Our ABAC Members will tell you this was no easy task, but by taking a consistent and focused approach we were able at our third meeting in August to adopt our final report which will be released on 28 October and discussed with APEC Economic Leaders themselves (again virtually) on 12 November.
Our report contains 43 recommendations and is divided into five sections with five supporting annexes and has been developed under the theme of “People, Place and Prosperity” – or “Tāngata, Taiao me te Taurikura”, in the Maori language.
The sections reflect the pillars of our work this year in relation to:
- Regional Economic Integration
- Digital; and
Consistent with our theme, we have emphasised throughout the importance of putting people first.
The most urgent priority in these difficult times is clearly to get everyone vaccinated as quickly as possible and to use the levers to trade to deliver tariff-free access to vaccines and other essential medical services.
That is the key to overcoming the health crisis, to enabling us to reopen borders safely and seamlessly and also to the critical work of restarting the engines for growth.
To give you a brief sense of what else the Report contains, under Regional Economic Integration, we are calling on APEC to demonstrate the leadership it has shown in the past, in championing a credible and relevant World Trade Organisation (WTO).
Also critical, as I mentioned earlier, is to continue to build towards a future FTAAP by taking practical and meaningful steps now in relation to the further liberalisation of trade in goods as well as services and investment.
Under Sustainability we have developed a set of Climate Leadership Principles for Business and a framework for trade and investment in renewable energy which we want to see adopted more broadly – I commend in particular the Climate Leadership Principles to you for further study and reflection.
We have also been active in the discussions to develop a whole-of system Roadmap for trade-friendly and digitally enhanced food security.

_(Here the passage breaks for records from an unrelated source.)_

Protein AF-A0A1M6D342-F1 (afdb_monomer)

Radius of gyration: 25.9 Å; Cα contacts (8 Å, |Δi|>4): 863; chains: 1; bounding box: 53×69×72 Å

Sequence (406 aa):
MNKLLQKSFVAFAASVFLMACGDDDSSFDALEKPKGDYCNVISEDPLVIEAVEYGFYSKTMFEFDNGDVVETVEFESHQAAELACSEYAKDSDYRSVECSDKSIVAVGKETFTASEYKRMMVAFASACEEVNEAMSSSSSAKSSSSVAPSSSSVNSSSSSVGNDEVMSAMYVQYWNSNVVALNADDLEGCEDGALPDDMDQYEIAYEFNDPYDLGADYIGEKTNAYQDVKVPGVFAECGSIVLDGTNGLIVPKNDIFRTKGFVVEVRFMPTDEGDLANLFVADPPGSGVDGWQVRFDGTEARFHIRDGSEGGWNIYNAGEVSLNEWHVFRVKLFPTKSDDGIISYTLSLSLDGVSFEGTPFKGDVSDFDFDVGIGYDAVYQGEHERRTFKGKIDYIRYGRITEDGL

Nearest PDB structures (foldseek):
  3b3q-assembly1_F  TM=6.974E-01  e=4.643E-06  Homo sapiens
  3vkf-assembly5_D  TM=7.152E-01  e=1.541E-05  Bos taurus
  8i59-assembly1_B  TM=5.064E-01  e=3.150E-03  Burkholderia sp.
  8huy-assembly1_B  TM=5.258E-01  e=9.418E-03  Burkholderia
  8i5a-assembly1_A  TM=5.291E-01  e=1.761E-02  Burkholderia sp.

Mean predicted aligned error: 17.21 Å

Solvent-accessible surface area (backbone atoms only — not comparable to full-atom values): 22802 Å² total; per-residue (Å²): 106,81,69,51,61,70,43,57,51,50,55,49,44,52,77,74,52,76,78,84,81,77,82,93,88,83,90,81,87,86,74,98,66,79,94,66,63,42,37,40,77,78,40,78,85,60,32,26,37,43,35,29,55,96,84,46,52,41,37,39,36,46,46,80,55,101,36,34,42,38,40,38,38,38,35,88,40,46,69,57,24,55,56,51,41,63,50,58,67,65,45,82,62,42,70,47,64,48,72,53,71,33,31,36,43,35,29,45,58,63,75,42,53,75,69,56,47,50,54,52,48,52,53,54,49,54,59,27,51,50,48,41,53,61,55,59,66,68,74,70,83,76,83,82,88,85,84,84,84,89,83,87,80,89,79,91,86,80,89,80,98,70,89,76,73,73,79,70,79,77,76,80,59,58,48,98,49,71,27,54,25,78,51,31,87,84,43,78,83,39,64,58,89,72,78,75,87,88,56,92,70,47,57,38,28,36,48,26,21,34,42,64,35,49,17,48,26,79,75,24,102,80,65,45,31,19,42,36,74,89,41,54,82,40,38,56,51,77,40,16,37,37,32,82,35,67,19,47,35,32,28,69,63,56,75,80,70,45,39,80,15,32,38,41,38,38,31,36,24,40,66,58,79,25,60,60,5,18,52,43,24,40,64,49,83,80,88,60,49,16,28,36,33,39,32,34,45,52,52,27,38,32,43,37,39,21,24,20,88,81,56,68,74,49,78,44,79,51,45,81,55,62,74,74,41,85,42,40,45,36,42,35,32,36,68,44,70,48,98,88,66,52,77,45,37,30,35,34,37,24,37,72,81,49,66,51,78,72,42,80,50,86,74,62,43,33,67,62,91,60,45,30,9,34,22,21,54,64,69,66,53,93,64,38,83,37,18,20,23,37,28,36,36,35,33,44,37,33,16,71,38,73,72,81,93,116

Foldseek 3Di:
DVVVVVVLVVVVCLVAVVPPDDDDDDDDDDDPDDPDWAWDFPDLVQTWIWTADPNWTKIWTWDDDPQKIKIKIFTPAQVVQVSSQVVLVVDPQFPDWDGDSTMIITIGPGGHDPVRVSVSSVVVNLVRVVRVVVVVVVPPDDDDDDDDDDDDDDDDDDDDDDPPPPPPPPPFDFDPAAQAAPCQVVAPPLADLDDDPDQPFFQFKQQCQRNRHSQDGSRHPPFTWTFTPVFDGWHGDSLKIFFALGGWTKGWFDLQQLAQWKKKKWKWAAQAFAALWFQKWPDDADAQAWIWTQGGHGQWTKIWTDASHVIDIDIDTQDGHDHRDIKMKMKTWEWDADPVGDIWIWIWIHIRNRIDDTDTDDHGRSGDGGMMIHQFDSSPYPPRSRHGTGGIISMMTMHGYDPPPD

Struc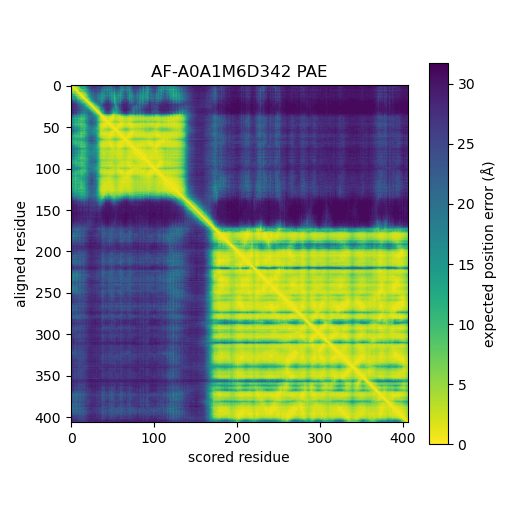ture (mmCIF, N/CA/C/O backbone):
data_AF-A0A1M6D342-F1
#
_entry.id   AF-A0A1M6D342-F1
#
loop_
_atom_site.group_PDB
_atom_site.id
_atom_site.type_symbol
_atom_site.label_atom_id
_atom_site.label_alt_id
_atom_site.label_comp_id
_atom_site.label_asym_id
_atom_site.label_entity_id
_atom_site.label_seq_id
_atom_site.pdbx_PDB_ins_code
_atom_site.Cartn_x
_atom_site.Cartn_y
_atom_site.Cartn_z
_atom_site.occupancy
_atom_site.B_iso_or_equiv
_atom_site.auth_seq_id
_atom_site.auth_comp_id
_atom_site.auth_asym_id
_atom_site.auth_atom_id
_atom_site.pdbx_PDB_model_num
ATOM 1 N N . MET A 1 1 ? 17.124 -2.770 -13.721 1.00 29.59 1 MET A N 1
ATOM 2 C CA . MET A 1 1 ? 15.693 -2.408 -13.770 1.00 29.59 1 MET A CA 1
ATOM 3 C C . MET A 1 1 ? 15.394 -1.074 -13.091 1.00 29.59 1 MET A C 1
ATOM 5 O O . MET A 1 1 ? 15.123 -0.160 -13.847 1.00 29.59 1 MET A O 1
ATOM 9 N N . ASN A 1 2 ? 15.536 -0.861 -11.771 1.00 28.12 2 ASN A N 1
ATOM 10 C CA . ASN A 1 2 ? 15.113 0.425 -11.151 1.00 28.12 2 ASN A CA 1
ATOM 11 C C . ASN A 1 2 ? 15.761 1.695 -11.756 1.00 28.12 2 ASN A C 1
ATOM 13 O O . ASN A 1 2 ? 15.115 2.732 -11.818 1.00 28.12 2 ASN A O 1
ATOM 17 N N . LYS A 1 3 ? 16.993 1.616 -12.287 1.00 26.41 3 LYS A N 1
ATOM 18 C CA . LYS A 1 3 ? 17.621 2.731 -13.030 1.00 26.41 3 LYS A CA 1
ATOM 19 C C . LYS A 1 3 ? 17.149 2.907 -14.482 1.00 26.41 3 LYS A C 1
ATOM 21 O O . LYS A 1 3 ? 17.337 3.991 -15.005 1.00 26.41 3 LYS A O 1
ATOM 26 N N . LEU A 1 4 ? 16.559 1.888 -15.111 1.00 28.61 4 LEU A N 1
ATOM 27 C CA . LEU A 1 4 ? 16.064 1.951 -16.496 1.00 28.61 4 LEU A CA 1
ATOM 28 C C . LEU A 1 4 ? 14.745 2.729 -16.563 1.00 28.61 4 LEU A C 1
ATOM 30 O O . LEU A 1 4 ? 14.648 3.699 -17.308 1.00 28.61 4 LEU A O 1
ATOM 34 N N . LEU A 1 5 ? 13.756 2.365 -15.737 1.00 30.73 5 LEU A N 1
ATOM 35 C CA . LEU A 1 5 ? 12.467 3.073 -15.678 1.00 30.73 5 LEU A CA 1
ATOM 36 C C . LEU A 1 5 ? 12.655 4.550 -15.295 1.00 30.73 5 LEU A C 1
ATOM 38 O O . LEU A 1 5 ? 12.155 5.429 -15.986 1.00 30.73 5 LEU A O 1
ATOM 42 N N . GLN A 1 6 ? 13.480 4.831 -14.282 1.00 29.61 6 GLN A N 1
ATOM 43 C CA . GLN A 1 6 ? 13.748 6.198 -13.813 1.00 29.61 6 GLN A CA 1
ATOM 44 C C . GLN A 1 6 ? 14.451 7.100 -14.854 1.00 29.61 6 GLN A C 1
ATOM 46 O O . GLN A 1 6 ? 14.438 8.317 -14.702 1.00 29.61 6 GLN A O 1
ATOM 51 N N . LYS A 1 7 ? 15.052 6.526 -15.905 1.00 32.56 7 LYS A N 1
ATOM 52 C CA . LYS A 1 7 ? 15.715 7.256 -17.004 1.00 32.56 7 LYS A CA 1
ATOM 53 C C . LYS A 1 7 ? 14.929 7.272 -18.307 1.00 32.56 7 LYS A C 1
ATOM 55 O O . LYS A 1 7 ? 14.967 8.257 -19.031 1.00 32.56 7 LYS A O 1
ATOM 60 N N . SER A 1 8 ? 14.165 6.217 -18.575 1.00 32.78 8 SER A N 1
ATOM 61 C CA . SER A 1 8 ? 13.184 6.196 -19.669 1.00 32.78 8 SER A CA 1
ATOM 62 C C . SER A 1 8 ? 12.193 7.362 -19.524 1.00 32.78 8 SER A C 1
ATOM 64 O O . SER A 1 8 ? 11.777 7.958 -20.511 1.00 32.78 8 SER A O 1
ATOM 66 N N . PHE A 1 9 ? 11.903 7.753 -18.278 1.00 37.47 9 PHE A N 1
ATOM 67 C CA . PHE A 1 9 ? 11.140 8.956 -17.949 1.00 37.47 9 PHE A CA 1
ATOM 68 C C . PHE A 1 9 ? 11.850 10.284 -18.241 1.00 37.47 9 PHE A C 1
ATOM 70 O O . PHE A 1 9 ? 11.171 11.255 -18.555 1.00 37.47 9 PHE A O 1
ATOM 77 N N . VAL A 1 10 ? 13.184 10.347 -18.175 1.00 33.31 10 VAL A N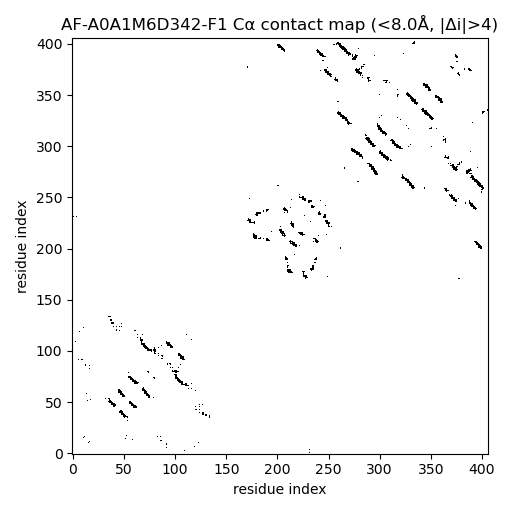 1
ATOM 78 C CA . VAL A 1 10 ? 13.944 11.555 -18.546 1.00 33.31 10 VAL A CA 1
ATOM 79 C C . VAL A 1 10 ? 13.895 11.759 -20.058 1.00 33.31 10 VAL A C 1
ATOM 81 O O . VAL A 1 10 ? 13.674 12.882 -20.489 1.00 33.31 10 VAL A O 1
ATOM 84 N N . ALA A 1 11 ? 13.973 10.683 -20.847 1.00 34.03 11 ALA A N 1
ATOM 85 C CA . ALA A 1 11 ? 13.823 10.750 -22.301 1.00 34.03 11 ALA A CA 1
ATOM 86 C C . ALA A 1 11 ? 12.455 11.323 -22.723 1.00 34.03 11 ALA A C 1
ATOM 88 O O . ALA A 1 11 ? 12.410 12.282 -23.481 1.00 34.03 11 ALA A O 1
ATOM 89 N N . PHE A 1 12 ? 11.343 10.825 -22.166 1.00 40.81 12 PHE A N 1
ATOM 90 C CA . PHE A 1 12 ? 9.998 11.342 -22.476 1.00 40.81 12 PHE A CA 1
ATOM 91 C C . PHE A 1 12 ? 9.723 12.722 -21.861 1.00 40.81 12 PHE A C 1
ATOM 93 O O . PHE A 1 12 ? 9.075 13.550 -22.490 1.00 40.81 12 PHE A O 1
ATOM 100 N N . ALA A 1 13 ? 10.266 13.034 -20.679 1.00 38.28 13 ALA A N 1
ATOM 101 C CA . ALA A 1 13 ? 10.266 14.410 -20.177 1.00 38.28 13 ALA A CA 1
ATOM 102 C C . ALA A 1 13 ? 11.128 15.341 -21.057 1.00 38.28 13 ALA A C 1
ATOM 104 O O . ALA A 1 13 ? 10.838 16.529 -21.158 1.00 38.28 13 ALA A O 1
ATOM 105 N N . ALA A 1 14 ? 12.142 14.826 -21.756 1.00 37.19 14 ALA A N 1
ATOM 106 C CA . ALA A 1 14 ? 12.826 15.584 -22.791 1.00 37.19 14 ALA A CA 1
ATOM 107 C C . ALA A 1 14 ? 11.938 15.744 -24.044 1.00 37.19 14 ALA A C 1
ATOM 109 O O . ALA A 1 14 ? 11.837 16.846 -24.571 1.00 37.19 14 ALA A O 1
ATOM 110 N N . SER A 1 15 ? 11.212 14.720 -24.502 1.00 40.72 15 SER A N 1
ATOM 111 C CA . SER A 1 15 ? 10.324 14.870 -25.671 1.00 40.72 15 SER A CA 1
ATOM 112 C C . SER A 1 15 ? 9.056 15.711 -25.412 1.00 40.72 15 SER A C 1
ATOM 114 O O . SER A 1 15 ? 8.500 16.233 -26.377 1.00 40.72 15 SER A O 1
ATOM 116 N N . VAL A 1 16 ? 8.580 15.806 -24.156 1.00 41.66 16 VAL A N 1
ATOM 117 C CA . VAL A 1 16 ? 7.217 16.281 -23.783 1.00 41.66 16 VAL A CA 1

Under Inclusion, we call for capacity-building and structural reform to empower small businesses, women and Indigenous communities.
In July this year, we hosted the first ever ABAC Indigenous Business Leaders Dialogue and the recommendations from that event are set out in an Annex as a way to bring the Indigenous voice directly to Leaders. We were delighted to have participants from Chile, Peru and Mexico involved.
Under Digital we recognise the urgent need to realise the potential of the digital economy through upgrading skills, investing in infrastructure and enabling more seamless, interoperable digital trade – my colleague Stephanie Honey will be talking more about this shortly.
Under Economy we put forward our views on Covid recovery, structural reform, planning for disaster preparedness and for financial system capability building.
Above all, our recommendations taken together recognise that our region is deeply interconnected: our people’s wellbeing, and a prosperous, peaceful and resilient future, will only be achieved by working together in community.
That idea of ‘community’ is fundamental to APEC’s Putrajaya Vision 2040 adopted just last year – the delivery of a Roadmap to achieve this Vision is a key deliverable for New Zealand this year and ABAC has made several submissions to this process.
In the course of the year we have had several engagements with APEC Ministers and Senior Officials and have more to come in the next few weeks before we present our advice to Leaders.
Then it is the task of the incoming ABAC Chair Thailand to start the cycle of work again and to continue the stream of advice to APEC.
I am glad that our Thai colleague Dr Poj is with us today and will make some closing remarks to our meeting.
If we were to use a sporting analogy to describe our work it would be a marathon rather than a sprint: our focus is on the longer term health and success of the Asia Pacific region and the role of business and business leaders in that important task.